Is there any way to get this done in the UK with only one PCR test when the timing of the day 2 PCR is right for the final destination fit-to-fly certification? All the labs I have looked at seem to offer PCR tests either as fit-to-fly tests or as day 2 arrivals tests and seem to suggest that it is not possible to use a fit-to-fly certificate for day 2 or the other way around. This makes me think that the day 2 PCR will not come with a certificate that is suitable for onwards travel. On the other hand, it seems very wasteful (and expensive) to run two tests that are bound to have the exact same result unless some laboratory error happens.

I would be especially interested in whether a simultaneous day 2/fit-to-fly test is possible somewhere near Heathrow airport, but any information on this would be very useful.

  • I got a Day 2 test when I arrived in the UK just before Christmas and a pre-departure test just before I left again today, both from ExpressTest (one of the providers on site at Heathrow).
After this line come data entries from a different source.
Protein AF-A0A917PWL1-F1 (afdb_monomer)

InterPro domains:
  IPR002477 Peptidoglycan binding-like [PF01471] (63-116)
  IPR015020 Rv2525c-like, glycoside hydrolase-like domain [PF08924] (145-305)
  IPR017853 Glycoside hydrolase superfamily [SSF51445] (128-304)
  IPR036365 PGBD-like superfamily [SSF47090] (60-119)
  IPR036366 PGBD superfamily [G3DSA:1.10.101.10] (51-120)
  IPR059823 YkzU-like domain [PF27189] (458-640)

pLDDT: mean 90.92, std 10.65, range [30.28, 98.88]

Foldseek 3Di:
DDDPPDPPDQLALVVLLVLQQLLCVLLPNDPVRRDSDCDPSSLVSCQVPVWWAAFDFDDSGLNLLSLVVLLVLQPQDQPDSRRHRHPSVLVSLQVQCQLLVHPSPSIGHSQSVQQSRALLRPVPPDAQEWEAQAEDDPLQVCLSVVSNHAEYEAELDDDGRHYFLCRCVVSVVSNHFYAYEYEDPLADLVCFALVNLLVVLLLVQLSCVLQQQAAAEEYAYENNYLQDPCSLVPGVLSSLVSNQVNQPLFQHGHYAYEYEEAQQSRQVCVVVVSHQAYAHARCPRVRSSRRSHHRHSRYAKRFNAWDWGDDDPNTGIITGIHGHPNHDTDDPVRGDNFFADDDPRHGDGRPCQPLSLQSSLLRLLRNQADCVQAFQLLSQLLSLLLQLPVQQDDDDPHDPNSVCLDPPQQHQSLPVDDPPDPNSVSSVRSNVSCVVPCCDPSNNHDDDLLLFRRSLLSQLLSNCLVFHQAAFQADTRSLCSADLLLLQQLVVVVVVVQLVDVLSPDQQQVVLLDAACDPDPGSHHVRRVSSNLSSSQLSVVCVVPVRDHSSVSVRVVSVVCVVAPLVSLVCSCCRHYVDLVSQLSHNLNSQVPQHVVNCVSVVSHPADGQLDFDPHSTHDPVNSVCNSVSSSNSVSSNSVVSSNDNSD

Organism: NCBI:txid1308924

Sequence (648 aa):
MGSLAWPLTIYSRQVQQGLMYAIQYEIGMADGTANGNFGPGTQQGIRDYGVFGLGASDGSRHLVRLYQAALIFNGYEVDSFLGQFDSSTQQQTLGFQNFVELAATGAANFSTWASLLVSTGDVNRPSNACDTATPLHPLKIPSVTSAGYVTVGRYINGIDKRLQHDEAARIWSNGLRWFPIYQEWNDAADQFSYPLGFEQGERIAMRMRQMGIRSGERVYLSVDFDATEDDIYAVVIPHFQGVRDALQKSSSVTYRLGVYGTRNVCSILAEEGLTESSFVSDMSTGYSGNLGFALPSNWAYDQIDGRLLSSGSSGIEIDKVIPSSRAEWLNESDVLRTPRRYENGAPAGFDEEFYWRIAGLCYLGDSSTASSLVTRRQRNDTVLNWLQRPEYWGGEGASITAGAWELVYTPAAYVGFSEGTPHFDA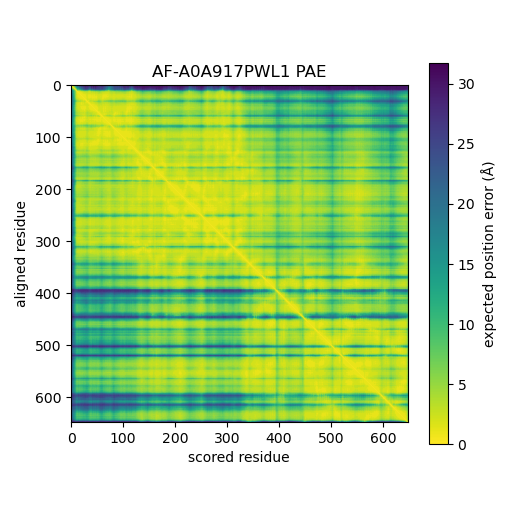LVAAFVTLQERGGSELYPTPVALRFGQTDHWAASTRGHLLRGVNSGGVINPGDLGGWALDLVTFWESYENARVKEPGGILDVKTWTAANLGGTSDTNFAVRDLKADMAAFLCAKRMNDQPDVSLDEIVRQMLVEIEDDPGWLAKRFIAERFGNRSTMVAAAKSVFTTPWLPDWAIDFFIKVRLPGAAATTLPPSAAVLATELDGLANGFADAVETAQAWPEG

Solvent-accessible surface area (backbone atoms only — not comparable to full-atom values): 33436 Å² total; per-residue (Å²): 134,83,79,81,77,71,75,83,76,79,46,38,51,67,52,51,33,49,52,38,37,52,49,30,48,56,59,67,47,52,77,94,70,53,75,44,61,91,43,74,70,46,53,49,34,34,62,76,70,45,61,48,37,74,78,40,59,47,68,101,37,56,60,45,33,54,48,53,48,36,40,43,60,58,74,36,82,59,90,59,90,78,14,50,31,38,74,54,45,25,50,42,43,28,51,51,24,53,73,74,70,44,83,65,73,34,45,49,33,55,55,59,51,28,50,58,74,40,54,33,30,42,69,80,57,89,58,41,27,29,32,35,54,63,56,69,45,86,61,32,46,60,39,44,50,75,68,51,38,40,34,37,38,34,28,74,42,57,92,76,28,23,60,48,77,61,32,67,62,52,37,47,79,70,72,30,40,34,35,45,32,41,64,82,76,39,53,49,73,88,61,36,29,37,72,53,18,26,54,50,16,44,52,49,53,40,46,38,52,51,60,23,41,44,68,65,46,60,37,28,43,47,47,62,47,73,53,45,74,67,46,36,68,71,17,46,50,41,10,46,52,20,20,49,56,32,26,63,40,32,64,82,46,43,57,40,46,24,33,26,18,30,28,43,57,37,35,54,38,40,74,71,67,62,30,79,36,22,36,28,40,28,51,50,68,85,27,61,25,34,44,48,47,46,81,39,95,52,44,17,32,37,31,27,41,80,44,73,35,71,63,76,88,30,37,44,63,33,36,41,20,40,68,38,99,70,50,78,65,55,53,76,90,46,40,46,86,58,42,58,27,61,52,97,90,38,83,72,37,57,25,63,47,44,59,35,40,44,35,40,46,48,45,52,35,29,47,45,36,58,65,92,65,44,52,52,53,55,43,39,44,40,49,32,56,59,47,10,35,90,72,47,40,53,57,97,86,46,54,74,65,18,39,44,32,29,74,70,59,53,47,61,75,40,72,88,43,62,83,91,33,75,52,24,52,36,45,49,48,22,46,49,51,43,72,75,43,57,65,32,91,93,26,57,86,56,86,55,55,79,45,15,44,62,29,57,18,24,42,16,19,42,13,16,64,73,48,44,80,76,61,43,42,54,66,52,64,8,40,57,33,28,61,49,41,30,54,48,43,27,49,46,46,51,51,62,50,28,71,72,40,87,73,22,77,53,61,43,26,64,52,33,37,68,40,42,50,24,92,54,100,47,60,30,19,36,40,50,51,38,7,29,36,45,8,53,53,49,28,45,50,44,68,79,35,48,83,55,52,55,38,58,55,49,35,54,52,48,42,48,36,74,76,33,63,15,39,56,37,51,47,36,44,50,67,40,27,61,43,69,72,27,39,27,38,18,49,41,26,60,82,72,48,86,45,88,61,62,64,53,56,69,71,65,44,90,59,75,58,72,61,50,83,55,96,68,78,46,56,34,73,73,46,40,76,36,30,47,63,20,40,14,48,7,50,46,49,26,49,60,55,39,36,71,37,79,73,114

Nearest PDB structures (foldseek):
  3bkv-assembly1_A  TM=9.669E-01  e=1.523E-01  Phikzvirus phiKZ
  4c2c-assembly1_A  TM=9.507E-01  e=1.523E-01  Bacillus subtilis subsp. subtilis str. 168
  4c2g-assembly1_A-2  TM=9.497E-01  e=4.010E-01  Bacillus subtilis subsp. subtilis str. 168
  4c2h-assembly1_B  TM=8.051E-01  e=1.004E+00  Bacillus subtilis subsp. subtilis str. 168
  3vyl-assembly1_B  TM=5.600E-01  e=1.231E+00  Mesorhizobium loti

Secondary structure (DSSP, 8-state):
------------HHHHHHHHHHHHHHTT--TTT--SS--HHHHHHHHHH--B-TT-B-SSS-HHHHHHHHHHHTT---S--SSB--HHHHHHHHHHHHHTT----SSB-HHHHHHHHSTT--TTS--SEEEESS---TTTHHHHHHTT--EEEEESSSTTTSPPTTHHHHHHHTT-EEEEEE-SS-SSGGG-SHHHHHHHHHHHHHHHHHTTBPTT-EEEEE--S---HHHIIIIIHHHHHHHHHHHTT-SS---EEEEEE-HHHHHHHHHTTS-SEEEE-TT-TTSGGGSS-PPPTTEEEEEEEEEEESSGGG-EEEEEEEEPTT---B-GGGB----EEEETTEEEEE-TTTHHHHHHHHHHHHHSS-TTTS-HHHHHHHHHHHHTHHHHS--TT--HHHHHIIIIIS--TTTTS-TTSHHHHHHHHHHHHHHHHTTSTTS------TTSSHHHHHHHHHHHHHH----SSS--GGGGGTHHHHHHHHHHHHHHHHTTSGGG---HHHHHHHHTTSSSSSSS-HHHHHHHHHHHHHHHHHHH-TTS-HHHHHHHHHHHHHHSTTHHHHHHIIIIISSHHHHHHHHHHHTTSPPSSTTHHHHH--SPPTTSPPSSSPPPHHHHTTHHHHHHHHHHHHHHHHTT----

Mean predicted aligned error: 7.03 Å

Structure (mmCIF, N/CA/C/O backbone):
data_AF-A0A917PWL1-F1
#
_entry.id   AF-A0A917PWL1-F1
#
loop_
_atom_site.group_PDB
_atom_site.id
_atom_site.type_symbol
_atom_site.label_atom_id
_atom_site.label_alt_id
_atom_site.label_comp_id
_atom_site.label_asym_id
_atom_site.label_entity_id
_atom_site.label_seq_id
_atom_site.pdbx_PDB_ins_code
_atom_site.Cartn_x
_atom_site.Cartn_y
_atom_site.Cartn_z
_atom_site.occupancy
_atom_site.B_iso_or_equiv
_atom_site.auth_seq_id
_atom_site.auth_comp_id
_atom_site.auth_asym_id
_atom_site.auth_atom_id
_atom_site.pdbx_PDB_model_num
ATOM 1 N N . MET A 1 1 ? -48.584 -18.577 25.232 1.00 34.16 1 MET A N 1
ATOM 2 C CA . MET A 1 1 ? -48.232 -17.679 26.350 1.00 34.16 1 MET A CA 1
ATOM 3 C C . MET A 1 1 ? -47.258 -16.675 25.773 1.00 34.16 1 MET A C 1
ATOM 5 O O . MET A 1 1 ? -46.202 -17.096 25.327 1.00 34.16 1 MET A O 1
ATOM 9 N N . GLY A 1 2 ? -47.686 -15.425 25.600 1.00 31.05 2 GLY A N 1
ATOM 10 C CA . GLY A 1 2 ? -46.863 -14.391 24.972 1.00 31.05 2 GLY A CA 1
ATOM 11 C C . GLY A 1 2 ? -45.764 -13.945 25.927 1.00 31.05 2 GLY A C 1
ATOM 12 O O . GLY A 1 2 ? -46.065 -13.624 27.077 1.00 31.05 2 GLY A O 1
ATOM 13 N N . SER A 1 3 ? -44.515 -13.951 25.463 1.00 30.45 3 SER A N 1
ATOM 14 C CA . SER A 1 3 ? -43.449 -13.211 26.125 1.00 30.45 3 SER A CA 1
ATOM 15 C C . SER A 1 3 ? -43.784 -11.726 26.008 1.00 30.45 3 SER A C 1
ATOM 17 O O . SER A 1 3 ? -44.013 -11.195 24.921 1.00 30.45 3 SER A O 1
ATOM 19 N N . LEU A 1 4 ? -43.887 -11.061 27.153 1.00 30.2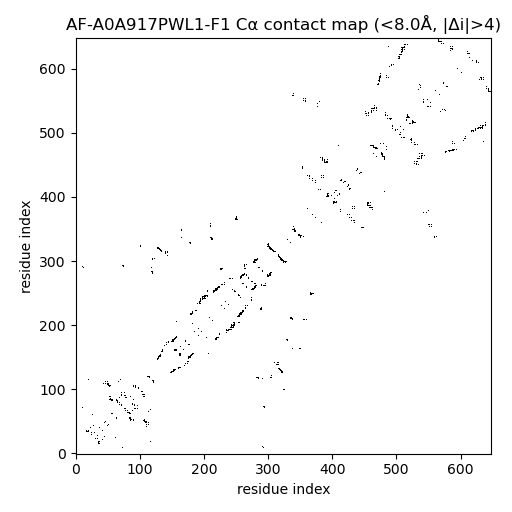8 4 LEU A N 1
ATOM 20 C CA . LEU A 1 4 ? -43.832 -9.611 27.214 1.00 30.28 4 LEU A CA 1
ATOM 21 C C . LEU A 1 4 ? -42.411 -9.223 26.805 1.00 30.28 4 LEU A C 1
ATOM 23 O O . LEU A 1 4 ? -41.486 -9.345 27.602 1.00 30.28 4 LEU A O 1
ATOM 27 N N . ALA A 1 5 ? -42.236 -8.814 25.550 1.00 30.98 5 ALA A N 1
ATOM 28 C CA . ALA A 1 5 ? -41.072 -8.043 25.154 1.00 30.98 5 ALA A CA 1
ATOM 29 C C . ALA A 1 5 ? -41.127 -6.738 25.955 1.00 30.98 5 ALA A C 1
ATOM 31 O O . ALA A 1 5 ? -42.022 -5.912 25.753 1.00 30.98 5 ALA A O 1
ATOM 32 N N . TRP A 1 6 ? -40.229 -6.597 26.927 1.00 33.75 6 TRP A N 1
ATOM 33 C CA . TRP A 1 6 ? -39.990 -5.316 27.571 1.00 33.75 6 TRP A CA 1
ATOM 34 C C . TRP A 1 6 ? -39.636 -4.302 26.471 1.00 33.75 6 TRP A C 1
ATOM 36 O O . TRP A 1 6 ? -38.875 -4.653 25.566 1.00 33.75 6 TRP A O 1
ATOM 46 N N . PRO A 1 7 ? -40.202 -3.081 26.480 1.00 36.06 7 PRO A N 1
ATOM 47 C CA . PRO A 1 7 ? -39.767 -2.050 25.545 1.00 36.06 7 PRO A CA 1
ATOM 48 C C . PRO A 1 7 ? -38.257 -1.880 25.717 1.00 36.06 7 PRO A C 1
ATOM 50 O O . PRO A 1 7 ? -37.806 -1.820 26.861 1.00 36.06 7 PRO A O 1
ATOM 53 N N . LEU A 1 8 ? -37.500 -1.860 24.609 1.00 42.97 8 LEU A N 1
ATOM 54 C CA . LEU A 1 8 ? -36.050 -1.650 24.617 1.00 42.97 8 LEU A CA 1
ATOM 55 C C . LEU A 1 8 ? -35.719 -0.525 25.602 1.00 42.97 8 LEU A C 1
ATOM 57 O O . LEU A 1 8 ? -36.059 0.638 25.376 1.00 42.97 8 LEU A O 1
ATOM 61 N N . THR A 1 9 ? -35.115 -0.884 26.730 1.00 48.81 9 THR A N 1
ATOM 62 C CA . THR A 1 9 ? -34.655 0.086 27.714 1.00 48.81 9 THR A CA 1
ATOM 63 C C . THR A 1 9 ? -33.562 0.900 27.033 1.00 48.81 9 THR A C 1
ATOM 65 O O . THR A 1 9 ? -32.508 0.358 26.716 1.00 48.81 9 THR A O 1
ATOM 68 N N . ILE A 1 10 ? -33.810 2.181 26.763 1.00 56.41 10 ILE A N 1
ATOM 69 C CA . ILE A 1 10 ? -32.785 3.079 26.223 1.00 56.41 10 ILE A CA 1
ATOM 70 C C . ILE A 1 10 ? -31.724 3.249 27.319 1.00 56.41 10 ILE A C 1
ATOM 72 O O . ILE A 1 10 ? -31.973 3.930 28.318 1.00 56.41 10 ILE A O 1
ATOM 76 N N . TYR A 1 11 ? -30.556 2.619 27.165 1.00 74.12 11 TYR A N 1
ATOM 77 C CA . TYR A 1 11 ? -29.411 2.829 28.053 1.00 74.12 11 TYR A CA 1
ATOM 78 C C . TYR A 1 11 ? -28.746 4.166 27.716 1.00 74.12 11 TYR A C 1
ATOM 80 O O . TYR A 1 11 ? -27.716 4.240 27.059 1.00 74.12 11 TYR A O 1
ATOM 88 N N . SER A 1 12 ? -29.390 5.262 28.115 1.00 80.12 12 SER A N 1
ATOM 89 C CA . SER A 1 12 ? -28.881 6.599 27.826 1.00 80.12 12 SER A CA 1
ATOM 90 C C . SER A 1 12 ? -27.703 6.968 28.730 1.00 80.12 12 SER A C 1
ATOM 92 O O . SER A 1 12 ? -27.526 6.424 29.825 1.00 80.12 12 SER A O 1
ATOM 94 N N . ARG A 1 13 ? -26.965 8.011 28.338 1.00 82.44 13 ARG A N 1
ATOM 95 C CA . ARG A 1 13 ? -25.949 8.660 29.181 1.00 82.44 13 ARG A CA 1
ATOM 96 C C . ARG A 1 13 ? -26.457 8.968 30.596 1.00 82.44 13 ARG A C 1
ATOM 98 O O . ARG A 1 13 ? -25.729 8.773 31.566 1.00 82.44 13 ARG A O 1
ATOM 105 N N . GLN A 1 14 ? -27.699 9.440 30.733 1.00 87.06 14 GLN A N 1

The results came in a PDF in both cases, with all the information about what the test was, date and time of sample collection, and the result. The Day 2 test then had some words about being able to leave quarantine. The pre-departure test had an additional page titled "Fit to Fly certificate" with the same information on it.
    – djr
    Jan 2, 2022 at 20:57
  • I don't see any reason why the first one wouldn't be sufficient (I don't think there is an official format for the fit to fly certificate, it's just something that each company makes up) but as I haven't tried it I can't say for certain.
    – djr
    Jan 2, 2022 at 20:59
  • I have just got back from the US. The only thing that I think made the tests 'fit to fly' is that they're observed and have a passport number on the certificate. When I booked mine in the US there was a cheaper option that just gave a result. However I would doubt that a day2/8 test wouldn't require this as it is meant to marry up with the passenger locator form.
    – Dustybin80
    Jan 4, 2022 at 14:38

1 Answer 1


There's no reason why it shouldn't work.

There's no such a thing really as fit to fly test, you just need a negative test result (PCR/Antigen) and you're fit to fly, and that you get from the day 2 test.

In UK the only tests that you can't use for travel is a free test provided by the NHS.

Just make sure that your test is taken on a day that you should be able to use it as pre departure test, as some countries require from UK a test taken up to 24 hours before departure.

See uk government foreign travel advice where you'll find information on all tests you'll need when you travel from the UK.

  • 1
    I'm not sure this answer is generally correct. The thing you get from a "fit to fly" test that the airline wants to see is the formal-looking, signed certificate identifying you, the test they did and the result that the testing company sends you, but for my Day 2 test the company just sent a brief email saying the result was negative and not much else. Conversely, what the airline wanted from the Day 2 test was the booking receipt number for the test reservation, which was not provided for the "fit to fly" test. One test would serve both purposes only if you got both bits of paperwork.
    – user38879
    Jan 4, 2022 at 22:06
  • Did it have the date? Name? Results? and evidence where the test was performed (for example lab name)? If you can answer yes to these question, than you're ready to fly at least to most destinations. If the airline asks for more just have handy the governments requirements as most airline workers don't necessarily know the rules.